Task to complete.
Would you transcribe the records below from the line with "ATOM 131 O O" to the line with "ATOM 158 N N", ends included, exactly and with nothing more, leaving the pictures out?

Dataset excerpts
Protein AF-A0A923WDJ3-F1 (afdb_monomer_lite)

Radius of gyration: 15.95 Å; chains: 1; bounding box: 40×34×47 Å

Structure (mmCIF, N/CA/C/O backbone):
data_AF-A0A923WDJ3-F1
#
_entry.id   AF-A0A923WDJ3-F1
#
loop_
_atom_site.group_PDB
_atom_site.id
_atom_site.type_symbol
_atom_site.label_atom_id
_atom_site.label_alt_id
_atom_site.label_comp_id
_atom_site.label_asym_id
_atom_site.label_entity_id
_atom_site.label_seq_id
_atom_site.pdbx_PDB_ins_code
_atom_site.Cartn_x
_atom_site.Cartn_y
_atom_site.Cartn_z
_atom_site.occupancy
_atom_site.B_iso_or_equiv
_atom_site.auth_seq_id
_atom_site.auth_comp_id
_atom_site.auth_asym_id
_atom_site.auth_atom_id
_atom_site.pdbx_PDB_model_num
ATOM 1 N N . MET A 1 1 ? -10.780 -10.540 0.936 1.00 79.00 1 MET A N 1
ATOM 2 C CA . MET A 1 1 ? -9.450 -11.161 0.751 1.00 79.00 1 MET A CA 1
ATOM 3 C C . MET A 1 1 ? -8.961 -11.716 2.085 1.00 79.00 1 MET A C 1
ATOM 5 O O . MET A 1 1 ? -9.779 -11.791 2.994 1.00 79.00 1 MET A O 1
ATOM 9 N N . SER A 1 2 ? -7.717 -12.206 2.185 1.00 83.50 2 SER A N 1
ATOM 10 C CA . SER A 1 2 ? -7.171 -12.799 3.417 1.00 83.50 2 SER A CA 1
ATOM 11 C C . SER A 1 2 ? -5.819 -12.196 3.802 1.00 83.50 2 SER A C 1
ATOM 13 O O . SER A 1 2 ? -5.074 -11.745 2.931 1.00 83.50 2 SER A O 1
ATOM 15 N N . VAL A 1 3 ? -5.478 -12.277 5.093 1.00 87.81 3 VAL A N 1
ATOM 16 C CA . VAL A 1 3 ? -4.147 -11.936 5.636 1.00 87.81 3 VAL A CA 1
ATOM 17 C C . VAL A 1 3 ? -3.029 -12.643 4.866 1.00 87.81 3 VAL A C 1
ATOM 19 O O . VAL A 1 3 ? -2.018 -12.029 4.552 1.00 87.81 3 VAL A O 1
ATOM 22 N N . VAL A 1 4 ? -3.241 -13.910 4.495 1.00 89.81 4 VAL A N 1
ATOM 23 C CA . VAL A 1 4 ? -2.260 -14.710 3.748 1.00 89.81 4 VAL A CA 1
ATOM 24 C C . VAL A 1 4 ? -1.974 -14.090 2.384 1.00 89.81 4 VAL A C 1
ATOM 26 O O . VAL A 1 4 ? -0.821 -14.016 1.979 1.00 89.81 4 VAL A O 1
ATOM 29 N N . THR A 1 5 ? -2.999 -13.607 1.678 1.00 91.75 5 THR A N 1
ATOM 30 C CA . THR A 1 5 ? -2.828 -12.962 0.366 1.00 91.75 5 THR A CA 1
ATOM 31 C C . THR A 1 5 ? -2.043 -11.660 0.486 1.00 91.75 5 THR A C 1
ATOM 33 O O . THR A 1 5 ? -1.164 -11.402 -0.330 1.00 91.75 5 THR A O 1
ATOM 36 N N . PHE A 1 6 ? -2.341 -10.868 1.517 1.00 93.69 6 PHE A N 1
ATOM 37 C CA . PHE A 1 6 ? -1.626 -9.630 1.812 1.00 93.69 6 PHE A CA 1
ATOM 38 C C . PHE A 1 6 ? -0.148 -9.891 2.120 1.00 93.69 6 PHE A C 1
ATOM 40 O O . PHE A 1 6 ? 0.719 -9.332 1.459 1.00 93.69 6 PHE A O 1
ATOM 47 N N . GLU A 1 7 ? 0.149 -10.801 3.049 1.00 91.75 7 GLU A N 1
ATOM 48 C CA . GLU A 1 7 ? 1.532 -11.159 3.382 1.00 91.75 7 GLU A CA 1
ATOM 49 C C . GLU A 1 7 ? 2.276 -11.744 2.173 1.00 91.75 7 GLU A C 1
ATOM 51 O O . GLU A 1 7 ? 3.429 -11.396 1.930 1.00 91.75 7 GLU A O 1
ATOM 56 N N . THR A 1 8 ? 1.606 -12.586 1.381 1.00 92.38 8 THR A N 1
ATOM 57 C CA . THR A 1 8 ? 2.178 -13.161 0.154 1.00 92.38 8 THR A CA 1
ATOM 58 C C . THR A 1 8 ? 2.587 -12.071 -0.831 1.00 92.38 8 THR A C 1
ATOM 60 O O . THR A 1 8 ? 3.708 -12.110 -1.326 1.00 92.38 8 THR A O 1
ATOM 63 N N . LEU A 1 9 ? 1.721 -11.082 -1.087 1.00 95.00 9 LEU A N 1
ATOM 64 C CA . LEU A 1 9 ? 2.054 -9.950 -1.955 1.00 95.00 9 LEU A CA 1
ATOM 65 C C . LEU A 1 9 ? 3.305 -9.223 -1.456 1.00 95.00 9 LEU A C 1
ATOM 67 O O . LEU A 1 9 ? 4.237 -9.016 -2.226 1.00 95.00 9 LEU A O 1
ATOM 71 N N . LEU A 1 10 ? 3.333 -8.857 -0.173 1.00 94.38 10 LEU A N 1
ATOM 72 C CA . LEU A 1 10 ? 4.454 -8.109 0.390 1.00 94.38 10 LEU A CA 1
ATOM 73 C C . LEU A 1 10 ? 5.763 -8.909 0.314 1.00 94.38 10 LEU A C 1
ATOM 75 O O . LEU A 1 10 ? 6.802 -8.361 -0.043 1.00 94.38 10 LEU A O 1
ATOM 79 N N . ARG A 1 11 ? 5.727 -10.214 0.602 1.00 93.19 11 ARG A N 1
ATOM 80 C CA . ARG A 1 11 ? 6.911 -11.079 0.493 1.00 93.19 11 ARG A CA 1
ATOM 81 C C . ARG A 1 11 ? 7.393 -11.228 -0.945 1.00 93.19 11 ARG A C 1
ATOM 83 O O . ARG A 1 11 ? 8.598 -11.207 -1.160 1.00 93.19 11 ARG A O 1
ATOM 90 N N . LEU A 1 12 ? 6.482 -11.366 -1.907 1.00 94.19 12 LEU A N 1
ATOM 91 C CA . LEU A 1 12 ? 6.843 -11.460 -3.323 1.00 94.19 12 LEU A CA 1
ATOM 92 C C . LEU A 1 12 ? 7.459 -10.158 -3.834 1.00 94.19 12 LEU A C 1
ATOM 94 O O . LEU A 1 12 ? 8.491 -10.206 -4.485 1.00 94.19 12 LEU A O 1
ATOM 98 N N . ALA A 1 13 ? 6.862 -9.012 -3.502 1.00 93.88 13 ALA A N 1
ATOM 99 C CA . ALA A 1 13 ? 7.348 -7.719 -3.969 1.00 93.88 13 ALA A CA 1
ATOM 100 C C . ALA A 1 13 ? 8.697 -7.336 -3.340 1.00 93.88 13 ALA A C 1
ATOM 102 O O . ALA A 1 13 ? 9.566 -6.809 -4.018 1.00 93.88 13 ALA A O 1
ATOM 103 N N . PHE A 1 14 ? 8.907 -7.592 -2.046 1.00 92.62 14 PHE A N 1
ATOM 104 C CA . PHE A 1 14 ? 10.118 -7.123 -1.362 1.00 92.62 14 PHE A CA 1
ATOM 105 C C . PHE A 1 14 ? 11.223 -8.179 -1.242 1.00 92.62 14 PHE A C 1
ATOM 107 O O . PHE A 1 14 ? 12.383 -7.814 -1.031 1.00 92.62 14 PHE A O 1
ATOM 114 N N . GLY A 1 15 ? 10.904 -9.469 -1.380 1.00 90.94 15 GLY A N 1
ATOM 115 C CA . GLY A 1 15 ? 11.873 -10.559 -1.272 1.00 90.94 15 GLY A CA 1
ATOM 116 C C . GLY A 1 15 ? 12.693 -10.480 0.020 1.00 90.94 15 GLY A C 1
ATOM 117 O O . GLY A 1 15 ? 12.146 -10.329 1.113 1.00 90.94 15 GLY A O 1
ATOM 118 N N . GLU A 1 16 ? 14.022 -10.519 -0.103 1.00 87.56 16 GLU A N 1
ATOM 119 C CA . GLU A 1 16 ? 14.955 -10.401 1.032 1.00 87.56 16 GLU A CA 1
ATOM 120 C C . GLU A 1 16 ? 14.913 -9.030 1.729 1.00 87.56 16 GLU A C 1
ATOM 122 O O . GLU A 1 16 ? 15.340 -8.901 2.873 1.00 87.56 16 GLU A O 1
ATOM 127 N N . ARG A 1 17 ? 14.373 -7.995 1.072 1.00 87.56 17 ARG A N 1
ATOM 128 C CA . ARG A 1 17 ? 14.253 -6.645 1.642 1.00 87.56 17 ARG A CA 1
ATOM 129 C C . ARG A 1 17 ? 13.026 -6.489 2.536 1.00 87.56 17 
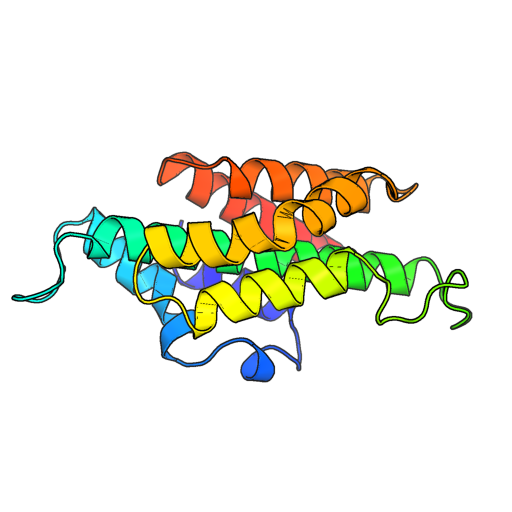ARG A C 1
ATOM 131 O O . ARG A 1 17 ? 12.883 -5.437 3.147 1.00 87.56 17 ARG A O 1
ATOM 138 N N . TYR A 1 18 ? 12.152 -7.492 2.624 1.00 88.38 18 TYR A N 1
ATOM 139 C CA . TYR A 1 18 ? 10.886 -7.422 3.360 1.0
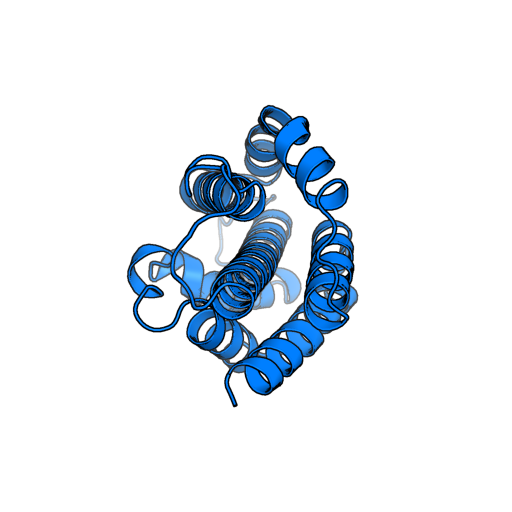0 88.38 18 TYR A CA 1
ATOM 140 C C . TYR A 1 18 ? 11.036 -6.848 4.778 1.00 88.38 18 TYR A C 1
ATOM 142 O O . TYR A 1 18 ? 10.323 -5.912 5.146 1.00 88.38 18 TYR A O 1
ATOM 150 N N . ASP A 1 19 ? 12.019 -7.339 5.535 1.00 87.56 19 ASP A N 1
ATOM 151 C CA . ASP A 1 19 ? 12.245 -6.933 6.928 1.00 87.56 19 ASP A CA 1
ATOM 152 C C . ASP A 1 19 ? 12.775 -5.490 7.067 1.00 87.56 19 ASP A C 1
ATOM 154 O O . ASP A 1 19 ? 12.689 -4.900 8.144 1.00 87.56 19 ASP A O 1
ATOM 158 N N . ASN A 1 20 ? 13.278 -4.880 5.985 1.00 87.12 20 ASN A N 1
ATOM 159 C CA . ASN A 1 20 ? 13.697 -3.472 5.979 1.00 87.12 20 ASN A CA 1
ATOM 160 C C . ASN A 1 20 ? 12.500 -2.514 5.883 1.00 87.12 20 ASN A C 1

Finished exercise.
ATOM 131 O O . ARG A 1 17 ? 12.883 -5.437 3.147 1.00 87.56 17 ARG A O 1
ATOM 138 N N . TYR A 1 18 ? 12.152 -7.492 2.624 1.00 88.38 18 TYR A N 1
ATOM 139 C CA . TYR A 1 18 ? 10.886 -7.422 3.360 1.0
0 88.38 18 TYR A CA 1
ATOM 140 C C . TYR A 1 18 ? 11.036 -6.848 4.778 1.00 88.38 18 TYR A C 1
ATOM 142 O O . TYR A 1 18 ? 10.323 -5.912 5.146 1.00 88.38 18 TYR A O 1
ATOM 150 N N . ASP A 1 19 ? 12.019 -7.339 5.535 1.00 87.56 19 ASP A N 1
ATOM 151 C CA . ASP A 1 19 ? 12.245 -6.933 6.928 1.00 87.56 19 ASP A CA 1
ATOM 152 C C . ASP A 1 19 ? 12.775 -5.490 7.067 1.00 87.56 19 ASP A C 1
ATOM 154 O O . ASP A 1 19 ? 12.689 -4.900 8.144 1.00 87.56 19 ASP A O 1
ATOM 158 N N . ASN A 1 20 ? 13.278 -4.880 5.985 1.00 87.12 20 ASN A N 1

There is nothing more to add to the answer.